For an invertible matrix A, the system of linear equations Ax = b has the unique solution x = A-1b
Computing Inverses:
For a 2 x 2 matrix \(A=\begin{bmatrix}a&b\\c&d\end{bmatrix}\) we have a formula we can use to find the inverse:
\(A^{-1}=\frac{1}{\det(A)}\begin{bmatrix}d&-b\\-c&a\end{bmatrix}=\frac{1}{ad-bc}\begin{bmatrix}d&-b\\-c&a\end{bmatrix}.\)
For a more general n x n invertible matrix A, we use the following steps:
- Augment A with the identity matrix (I) of the same size.
- Use row operations to take A to reduced row echelon form while performing those operations on the augmented matrix, i.e., including I as well. This should result in I in the place where A was.
- Once the original A becomes I, the matrix in the place of where I was is the inverse A-1.
Here is a visualization: \(\begin{bmatrix}A|I\end{bmatrix}\to\ldots\to\begin{bmatrix}I|A^{-1}\end{bmatrix}.\)
Useful Facts:
Let A and B be invertible matrices.
\((1)\quad I^{-1}=I\)
\((2)\quad(A^{-1})^{-1}=A\)
\( (3)\quad(AB)^{-1}=B^{-1}A^{-1}\)
\((4)\quad(A^k)^{-1}=(A^{-1})^k,\mathrm{where~}k\in\)
\((5)\quad(aA)^{-1}=\frac{1}{a}A^{-1},\mathrm{where~}a\neq0\text{ is a scalar} \)
\((6)\quad(A^T)^{-1}=(A^{-1})^T,\mathrm{where~}T\text{ denotes the transpose of a matrix}\)

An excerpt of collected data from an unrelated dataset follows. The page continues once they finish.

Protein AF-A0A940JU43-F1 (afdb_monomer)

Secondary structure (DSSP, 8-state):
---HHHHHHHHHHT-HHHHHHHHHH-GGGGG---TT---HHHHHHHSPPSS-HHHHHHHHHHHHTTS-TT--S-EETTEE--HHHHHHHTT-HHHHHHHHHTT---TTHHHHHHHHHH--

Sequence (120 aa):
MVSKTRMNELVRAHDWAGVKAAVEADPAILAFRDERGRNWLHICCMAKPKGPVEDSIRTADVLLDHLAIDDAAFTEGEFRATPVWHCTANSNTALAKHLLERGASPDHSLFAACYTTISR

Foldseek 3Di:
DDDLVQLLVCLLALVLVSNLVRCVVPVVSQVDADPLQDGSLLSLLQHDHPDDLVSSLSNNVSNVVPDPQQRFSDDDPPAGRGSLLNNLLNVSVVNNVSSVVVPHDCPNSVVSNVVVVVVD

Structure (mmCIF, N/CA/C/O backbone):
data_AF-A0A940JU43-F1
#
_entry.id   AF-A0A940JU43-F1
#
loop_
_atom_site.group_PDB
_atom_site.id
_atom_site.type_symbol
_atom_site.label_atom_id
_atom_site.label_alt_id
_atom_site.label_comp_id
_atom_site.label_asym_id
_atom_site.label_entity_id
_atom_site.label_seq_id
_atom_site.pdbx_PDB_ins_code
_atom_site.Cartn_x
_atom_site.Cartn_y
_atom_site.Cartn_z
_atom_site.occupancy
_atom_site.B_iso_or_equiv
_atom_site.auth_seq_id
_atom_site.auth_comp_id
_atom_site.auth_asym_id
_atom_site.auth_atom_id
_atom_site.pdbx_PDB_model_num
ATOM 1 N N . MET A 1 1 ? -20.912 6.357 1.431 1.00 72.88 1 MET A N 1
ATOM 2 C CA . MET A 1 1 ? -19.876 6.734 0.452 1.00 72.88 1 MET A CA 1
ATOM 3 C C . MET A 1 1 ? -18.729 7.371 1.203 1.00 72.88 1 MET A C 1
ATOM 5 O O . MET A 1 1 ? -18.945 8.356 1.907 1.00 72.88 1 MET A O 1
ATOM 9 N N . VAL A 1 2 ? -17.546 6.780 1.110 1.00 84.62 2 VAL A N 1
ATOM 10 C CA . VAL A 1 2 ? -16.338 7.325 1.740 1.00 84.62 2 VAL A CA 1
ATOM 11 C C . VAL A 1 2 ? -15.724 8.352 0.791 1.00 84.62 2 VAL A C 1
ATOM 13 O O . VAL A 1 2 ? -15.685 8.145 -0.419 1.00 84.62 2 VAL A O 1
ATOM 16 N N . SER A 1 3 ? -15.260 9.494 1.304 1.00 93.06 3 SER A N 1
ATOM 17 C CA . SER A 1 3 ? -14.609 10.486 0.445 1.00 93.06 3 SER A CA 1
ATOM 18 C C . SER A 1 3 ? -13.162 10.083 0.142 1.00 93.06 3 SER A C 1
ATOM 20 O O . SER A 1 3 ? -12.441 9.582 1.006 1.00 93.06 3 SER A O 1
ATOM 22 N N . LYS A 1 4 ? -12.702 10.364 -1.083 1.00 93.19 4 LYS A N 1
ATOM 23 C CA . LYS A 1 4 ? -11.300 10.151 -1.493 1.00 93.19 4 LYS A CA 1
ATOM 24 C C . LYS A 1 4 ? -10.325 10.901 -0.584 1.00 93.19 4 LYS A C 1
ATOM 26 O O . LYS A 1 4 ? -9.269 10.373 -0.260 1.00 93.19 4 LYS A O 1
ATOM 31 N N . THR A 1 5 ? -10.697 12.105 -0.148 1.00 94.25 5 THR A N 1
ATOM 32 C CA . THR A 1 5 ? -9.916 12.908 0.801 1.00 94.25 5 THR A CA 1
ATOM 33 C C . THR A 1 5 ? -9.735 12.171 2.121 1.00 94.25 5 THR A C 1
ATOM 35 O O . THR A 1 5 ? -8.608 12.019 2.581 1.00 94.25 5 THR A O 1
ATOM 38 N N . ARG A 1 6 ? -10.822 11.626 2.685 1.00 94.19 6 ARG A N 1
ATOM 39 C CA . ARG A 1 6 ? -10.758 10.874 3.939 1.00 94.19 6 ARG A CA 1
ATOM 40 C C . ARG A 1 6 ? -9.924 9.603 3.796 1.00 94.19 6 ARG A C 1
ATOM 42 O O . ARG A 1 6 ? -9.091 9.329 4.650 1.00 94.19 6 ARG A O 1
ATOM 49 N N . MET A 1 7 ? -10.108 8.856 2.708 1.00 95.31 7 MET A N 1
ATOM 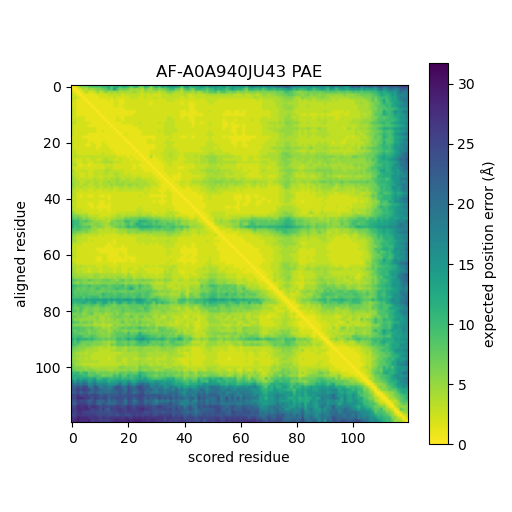50 C CA . MET A 1 7 ? -9.291 7.674 2.420 1.00 95.31 7 MET A CA 1
ATOM 51 C C . MET A 1 7 ? -7.802 8.034 2.299 1.00 95.31 7 MET A C 1
ATOM 53 O O . MET A 1 7 ? -6.952 7.347 2.856 1.00 95.31 7 MET A O 1
ATOM 57 N N . ASN A 1 8 ? -7.475 9.147 1.633 1.00 95.00 8 ASN A N 1
ATOM 58 C CA . ASN A 1 8 ? -6.099 9.623 1.501 1.00 95.00 8 ASN A CA 1
ATOM 59 C C . ASN A 1 8 ? -5.459 9.933 2.861 1.00 95.00 8 ASN A C 1
ATOM 61 O O . ASN A 1 8 ? -4.323 9.529 3.100 1.00 95.00 8 ASN A O 1
ATOM 65 N N . GLU A 1 9 ? -6.186 10.608 3.755 1.00 95.00 9 GLU A N 1
ATOM 66 C CA . GLU A 1 9 ? -5.730 10.888 5.121 1.00 95.00 9 GLU A CA 1
ATOM 67 C C . GLU A 1 9 ? -5.436 9.603 5.897 1.00 95.00 9 GLU A C 1
ATOM 69 O O . GLU A 1 9 ? -4.366 9.489 6.490 1.00 95.00 9 GLU A O 1
ATOM 74 N N . LEU A 1 10 ? -6.356 8.633 5.853 1.00 95.50 10 LEU A N 1
ATOM 75 C CA . LEU A 1 10 ? -6.225 7.346 6.540 1.00 95.50 10 LEU A CA 1
ATOM 76 C C . LEU A 1 10 ? -5.003 6.566 6.042 1.00 95.50 10 LEU A C 1
ATOM 78 O O . LEU A 1 10 ? -4.161 6.154 6.838 1.00 95.50 10 LEU A O 1
ATOM 82 N N . VAL A 1 11 ? -4.855 6.441 4.720 1.00 95.00 11 VAL A N 1
ATOM 83 C CA . VAL A 1 11 ? -3.717 5.751 4.095 1.00 95.00 11 VAL A CA 1
ATOM 84 C C . VAL A 1 11 ? -2.396 6.449 4.431 1.00 95.00 11 VAL A C 1
ATOM 86 O O . VAL A 1 11 ? -1.416 5.790 4.767 1.00 95.00 11 VAL A O 1
ATOM 89 N N . ARG A 1 12 ? -2.351 7.787 4.386 1.00 93.25 12 ARG A N 1
ATOM 90 C CA . ARG A 1 12 ? -1.146 8.561 4.734 1.00 93.25 12 ARG A CA 1
ATOM 91 C C . ARG A 1 12 ? -0.795 8.522 6.217 1.00 93.25 12 ARG A C 1
ATOM 93 O O . ARG A 1 12 ? 0.351 8.807 6.562 1.00 93.25 12 ARG A O 1
ATOM 100 N N . ALA A 1 13 ? -1.775 8.258 7.073 1.00 93.94 13 ALA A N 1
ATOM 101 C CA . ALA A 1 13 ? -1.586 8.078 8.504 1.00 93.94 13 ALA A CA 1
ATOM 102 C C . ALA A 1 13 ? -1.259 6.626 8.885 1.00 93.94 13 ALA A C 1
ATOM 104 O O . ALA A 1 13 ? -0.955 6.388 10.049 1.00 93.94 13 ALA A O 1
ATOM 105 N N . HIS A 1 14 ? -1.307 5.687 7.928 1.00 94.75 14 HIS A N 1
ATOM 106 C CA . HIS A 1 14 ? -1.210 4.243 8.168 1.00 94.75 14 HIS A CA 1
ATOM 107 C C . HIS A 1 14 ? -2.263 3.725 9.163 1.00 94.75 14 HIS A C 1
ATOM 109 O O . HIS A 1 14 ? -2.015 2.793 9.922 1.00 94.75 14 HIS A O 1
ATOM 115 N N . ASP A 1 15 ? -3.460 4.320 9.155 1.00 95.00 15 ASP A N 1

Example. Find the inverses of the following matrices.
\(\mathrm{(a)}\quad A=\begin{bmatrix}8&7\\1&2\end{bmatrix}\quad\mathrm{(b)}\quad A=\begin{bmatrix}3&7&2\\5&2&6\\1&0&4\end{bmatrix}\)
Solution Part (a).
First, we’ll find out if it is invertible by finding the determinant.

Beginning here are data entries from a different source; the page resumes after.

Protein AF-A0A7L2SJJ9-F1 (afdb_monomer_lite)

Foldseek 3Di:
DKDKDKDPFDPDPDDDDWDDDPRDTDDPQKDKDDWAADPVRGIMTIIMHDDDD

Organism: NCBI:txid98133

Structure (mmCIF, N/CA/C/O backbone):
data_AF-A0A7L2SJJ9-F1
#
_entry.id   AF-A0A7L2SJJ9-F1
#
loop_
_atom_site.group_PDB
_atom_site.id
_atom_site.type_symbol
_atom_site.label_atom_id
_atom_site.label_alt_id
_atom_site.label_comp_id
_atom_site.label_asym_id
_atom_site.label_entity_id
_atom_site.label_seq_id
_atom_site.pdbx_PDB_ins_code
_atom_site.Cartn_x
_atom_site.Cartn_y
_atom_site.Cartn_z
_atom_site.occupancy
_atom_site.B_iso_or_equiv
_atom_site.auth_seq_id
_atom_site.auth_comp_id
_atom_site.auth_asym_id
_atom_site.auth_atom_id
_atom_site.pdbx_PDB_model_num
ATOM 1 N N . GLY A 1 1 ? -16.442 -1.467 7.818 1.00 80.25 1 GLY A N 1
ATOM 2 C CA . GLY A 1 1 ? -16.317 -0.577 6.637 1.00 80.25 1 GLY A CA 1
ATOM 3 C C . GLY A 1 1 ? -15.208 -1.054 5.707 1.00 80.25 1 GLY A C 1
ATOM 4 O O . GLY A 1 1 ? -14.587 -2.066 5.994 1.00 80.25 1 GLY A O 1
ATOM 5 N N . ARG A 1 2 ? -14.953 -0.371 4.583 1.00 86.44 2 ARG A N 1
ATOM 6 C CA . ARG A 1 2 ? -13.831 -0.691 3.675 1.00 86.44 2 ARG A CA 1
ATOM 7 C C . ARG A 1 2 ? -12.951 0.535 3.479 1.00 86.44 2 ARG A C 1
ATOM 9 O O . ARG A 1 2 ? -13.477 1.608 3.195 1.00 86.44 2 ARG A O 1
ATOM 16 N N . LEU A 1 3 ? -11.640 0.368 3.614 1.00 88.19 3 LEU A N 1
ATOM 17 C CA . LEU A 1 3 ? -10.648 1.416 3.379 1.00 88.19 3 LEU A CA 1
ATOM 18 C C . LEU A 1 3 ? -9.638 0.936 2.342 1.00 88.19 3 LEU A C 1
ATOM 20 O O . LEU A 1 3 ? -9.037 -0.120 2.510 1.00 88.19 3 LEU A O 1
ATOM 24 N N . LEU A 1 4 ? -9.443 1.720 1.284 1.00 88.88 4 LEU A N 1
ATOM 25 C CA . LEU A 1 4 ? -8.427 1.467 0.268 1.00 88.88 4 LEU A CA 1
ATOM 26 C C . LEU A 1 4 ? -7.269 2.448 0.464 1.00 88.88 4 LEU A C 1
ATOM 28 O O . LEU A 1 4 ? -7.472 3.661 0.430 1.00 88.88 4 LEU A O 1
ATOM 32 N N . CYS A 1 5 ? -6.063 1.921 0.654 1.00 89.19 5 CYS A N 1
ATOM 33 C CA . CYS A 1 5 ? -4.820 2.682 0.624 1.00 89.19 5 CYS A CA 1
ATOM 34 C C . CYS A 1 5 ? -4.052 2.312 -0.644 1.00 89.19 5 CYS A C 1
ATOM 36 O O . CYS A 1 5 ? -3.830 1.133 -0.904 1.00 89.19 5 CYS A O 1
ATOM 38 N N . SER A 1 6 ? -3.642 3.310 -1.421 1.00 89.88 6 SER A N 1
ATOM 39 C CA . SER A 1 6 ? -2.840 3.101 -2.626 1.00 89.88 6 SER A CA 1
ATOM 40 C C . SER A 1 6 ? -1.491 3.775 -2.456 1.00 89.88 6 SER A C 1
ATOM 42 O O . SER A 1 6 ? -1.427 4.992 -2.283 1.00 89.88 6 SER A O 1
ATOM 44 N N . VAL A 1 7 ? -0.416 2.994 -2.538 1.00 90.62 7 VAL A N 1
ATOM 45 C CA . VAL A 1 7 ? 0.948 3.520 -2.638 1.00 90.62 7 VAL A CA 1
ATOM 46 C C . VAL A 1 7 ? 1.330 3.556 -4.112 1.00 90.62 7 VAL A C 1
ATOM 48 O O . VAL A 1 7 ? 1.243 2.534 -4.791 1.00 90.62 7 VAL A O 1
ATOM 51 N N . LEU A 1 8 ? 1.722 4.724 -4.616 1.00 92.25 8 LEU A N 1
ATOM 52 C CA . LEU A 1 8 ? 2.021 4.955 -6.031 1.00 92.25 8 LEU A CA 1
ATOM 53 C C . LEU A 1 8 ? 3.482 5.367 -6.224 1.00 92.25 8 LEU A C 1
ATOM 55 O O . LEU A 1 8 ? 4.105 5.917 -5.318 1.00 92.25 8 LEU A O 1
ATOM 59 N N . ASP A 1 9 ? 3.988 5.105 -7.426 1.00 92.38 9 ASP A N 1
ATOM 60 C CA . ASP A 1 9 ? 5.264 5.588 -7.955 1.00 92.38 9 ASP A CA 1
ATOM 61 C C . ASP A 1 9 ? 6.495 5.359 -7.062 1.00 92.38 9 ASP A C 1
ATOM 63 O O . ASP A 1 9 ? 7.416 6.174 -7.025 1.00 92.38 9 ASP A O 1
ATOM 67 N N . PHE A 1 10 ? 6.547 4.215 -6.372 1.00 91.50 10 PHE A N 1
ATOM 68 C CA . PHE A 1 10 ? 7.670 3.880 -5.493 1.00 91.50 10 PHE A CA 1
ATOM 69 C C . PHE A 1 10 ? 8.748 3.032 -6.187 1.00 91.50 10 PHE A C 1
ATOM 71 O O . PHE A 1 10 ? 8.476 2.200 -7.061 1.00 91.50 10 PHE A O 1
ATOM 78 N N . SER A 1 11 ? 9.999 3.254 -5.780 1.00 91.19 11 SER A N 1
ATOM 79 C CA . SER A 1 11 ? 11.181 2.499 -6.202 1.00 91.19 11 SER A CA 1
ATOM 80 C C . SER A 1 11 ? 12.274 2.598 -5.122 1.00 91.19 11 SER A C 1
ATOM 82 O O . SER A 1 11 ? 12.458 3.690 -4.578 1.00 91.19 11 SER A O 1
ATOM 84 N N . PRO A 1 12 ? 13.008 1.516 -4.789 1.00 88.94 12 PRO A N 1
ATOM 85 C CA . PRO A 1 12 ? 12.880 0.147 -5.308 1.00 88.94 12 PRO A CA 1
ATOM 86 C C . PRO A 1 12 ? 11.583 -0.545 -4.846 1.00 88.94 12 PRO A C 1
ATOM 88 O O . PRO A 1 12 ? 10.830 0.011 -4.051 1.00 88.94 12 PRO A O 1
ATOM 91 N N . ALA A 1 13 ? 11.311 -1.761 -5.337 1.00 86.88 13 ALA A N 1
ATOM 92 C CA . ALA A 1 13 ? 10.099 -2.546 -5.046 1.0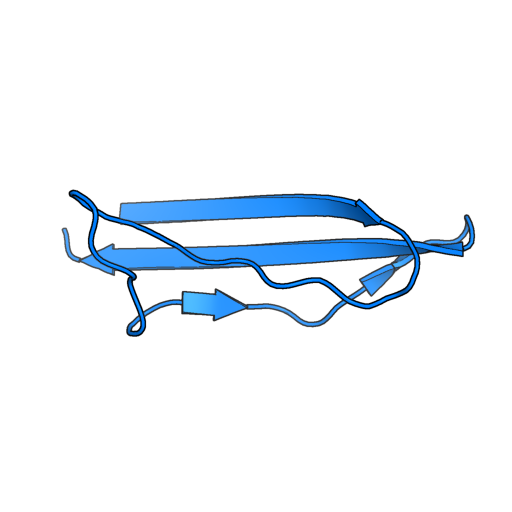0 86.88 13 ALA A CA 1
ATOM 93 C C . ALA A 1 13 ? 10.038 -3.107 -3.604 1.00 86.88 13 ALA A C 1
ATOM 95 O O . ALA A 1 13 ? 9.726 -4.277 -3.393 1.00 86.88 13 ALA A O 1
ATOM 96 N N . HIS A 1 14 ? 10.377 -2.298 -2.603 1.00 86.50 14 HIS A N 1
ATOM 97 C CA . HIS A 1 14 ? 10.347 -2.671 -1.196 1.00 86.50 14 HIS A CA 1
ATOM 98 C C . HIS A 1 14 ? 9.522 -1.648 -0.417 1.00 86.50 14 HIS A C 1
ATOM 100 O O . HIS A 1 14 ? 9.958 -0.520 -0.196 1.00 86.50 14 HIS A O 1
ATOM 106 N N . VAL A 1 15 ? 8.315 -2.043 -0.016 1.00 87.19 15 VAL A N 1
ATOM 107 C CA . VAL A 1 15 ? 7.394 -1.203 0.752 1.00 87.19 15 VAL A CA 1
ATOM 108 C C . VAL A 1 15 ? 6.637 -2.052 1.768 1.00 87.19 15 VAL A C 1
ATOM 110 O O . VAL A 1 15 ? 6.325 -3.213 1.510 1.00 87.19 15 VAL A O 1
ATOM 113 N N . GLN A 1 16 ? 6.326 -1.460 2.919 1.00 87.31 16 GLN A N 1
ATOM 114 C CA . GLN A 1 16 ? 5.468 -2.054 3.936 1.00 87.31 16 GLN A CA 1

det(A) = (8)(2) - (1)(7) = 9 ≠ 0
Since the determinant is non-zero, we use the formula for a 2 X 2 matrix:
\(A^{-1}=\frac{1}{\det(A)}{\begin{bmatrix}2&-7\\-1&8\end{bmatrix}}=\frac{1}{9}{\begin{bmatrix}2&-7\\-3&8\end{bmatrix}}=\begin{bmatrix}\frac{2}{9}&\frac{-7}{9}\\\frac{-3}{9}&\frac{8}{9}\end{bmatrix}\)
Solution Part (b).
Again, find if A is invertible first by computing its determinant:
det(A) = 1(42 − 4) − 0 + 4(6 − 35)
= 38+ 4(−29)
= −78 ≠ 0
Apply the row reduction to A augmented by I:
\(R1\leftrightarrow R3\)
\(\left[\begin{array}{ccc|ccc}
3 & 7 & 2 & 1 & 0 & 0 \\
5 & 2 & 6 & 0 & 1 & 0 \\
1 & 0 & 4 & 0 & 0 & 1
\end{array}\right]\)
\(\left[\begin{array}{ccc|ccc}
1 & 0 & 4 & 0 & 0 & 1 \\
5 & 2 & 6 & 0 & 1 & 0 \\
3 & 7 & 2 & 1 & 0 & 0
\end{array}\right]\)
\(R2\leftarrow R2-5R1\)
\(R3\leftarrow R3-3R1\)
\(\left[\begin{array}{ccc|ccc}
1 & 0 & 4 & 0 & 0 & 1 \\
0 & 2 & -14 & 0 & 1 & -5 \\
0 & 7 & -10 & 1 & 0 & -3
\end{array}\right]\)
\(R2\leftarrow \frac{1}{2} R2\)
\(\left[\begin{array}{ccc|ccc}
1 & 0 & 4 & 0 & 0 & 1 \\
0 & 1 & -7 & 0 & \frac{1}{2} & \frac{-5}{2} \\
0 & 7 & -10 & 1 & 0 & -3
\end{array}\right]\)
\(R3\leftarrow R3-7R2\)
\(\left[\begin{array}{ccc|ccc}
1 & 0 & 4 & 0 & 0 & 1 \\
0 & 1 & -7 & 0 & \frac{1}{2} & \frac{-5}{2} \\
0 & 0 & 39 & 1 & \frac{-7}{2} & \frac{29}{2}
\end{array}\right]\)
\(R3\leftarrow \frac{1}{39} R3\)
\(\left[\begin{array}{ccc|ccc}
1 & 0 & 4 & 0 & 0 & 1 \\
0 & 1 & -7 & 0 & \frac{1}{2} & \frac{-5}{2} \\
0 & 0 & 1 & \frac{1}{39} & \frac{-7}{78} & \frac{29}{78}
\end{array}\right]\)
\(R3\leftarrow R1-4R3\)
\(R2\leftarrow R2+7R3\)
\(\left[\begin{array}{ccc|ccc}
1 & 0 & 0 & \frac{-4}{39} & \frac{14}{39} & \frac{-19}{39} \\
0 & 1 & 0 & \frac{7}{39} & \frac{-5}{39} & \frac{4}{39} \\
0 & 0 & 1 & \frac{1}{39} & \frac{-7}{78} & \frac{29}{78}
\end{array}\right]\)
Since we finally made it to the identity matrix on the left side, the right side is our inverse. We can factor out a 1/39 from all the entries to make it easier to read:
\(A^{-1}=\frac{1}{39}\left[\begin{array}{ccc}
-4 & 14 & -19 \\
7 & -5 & 4 \\
1 & \frac{-7}{2} & \frac{29}{2}
\end{array}\right]\)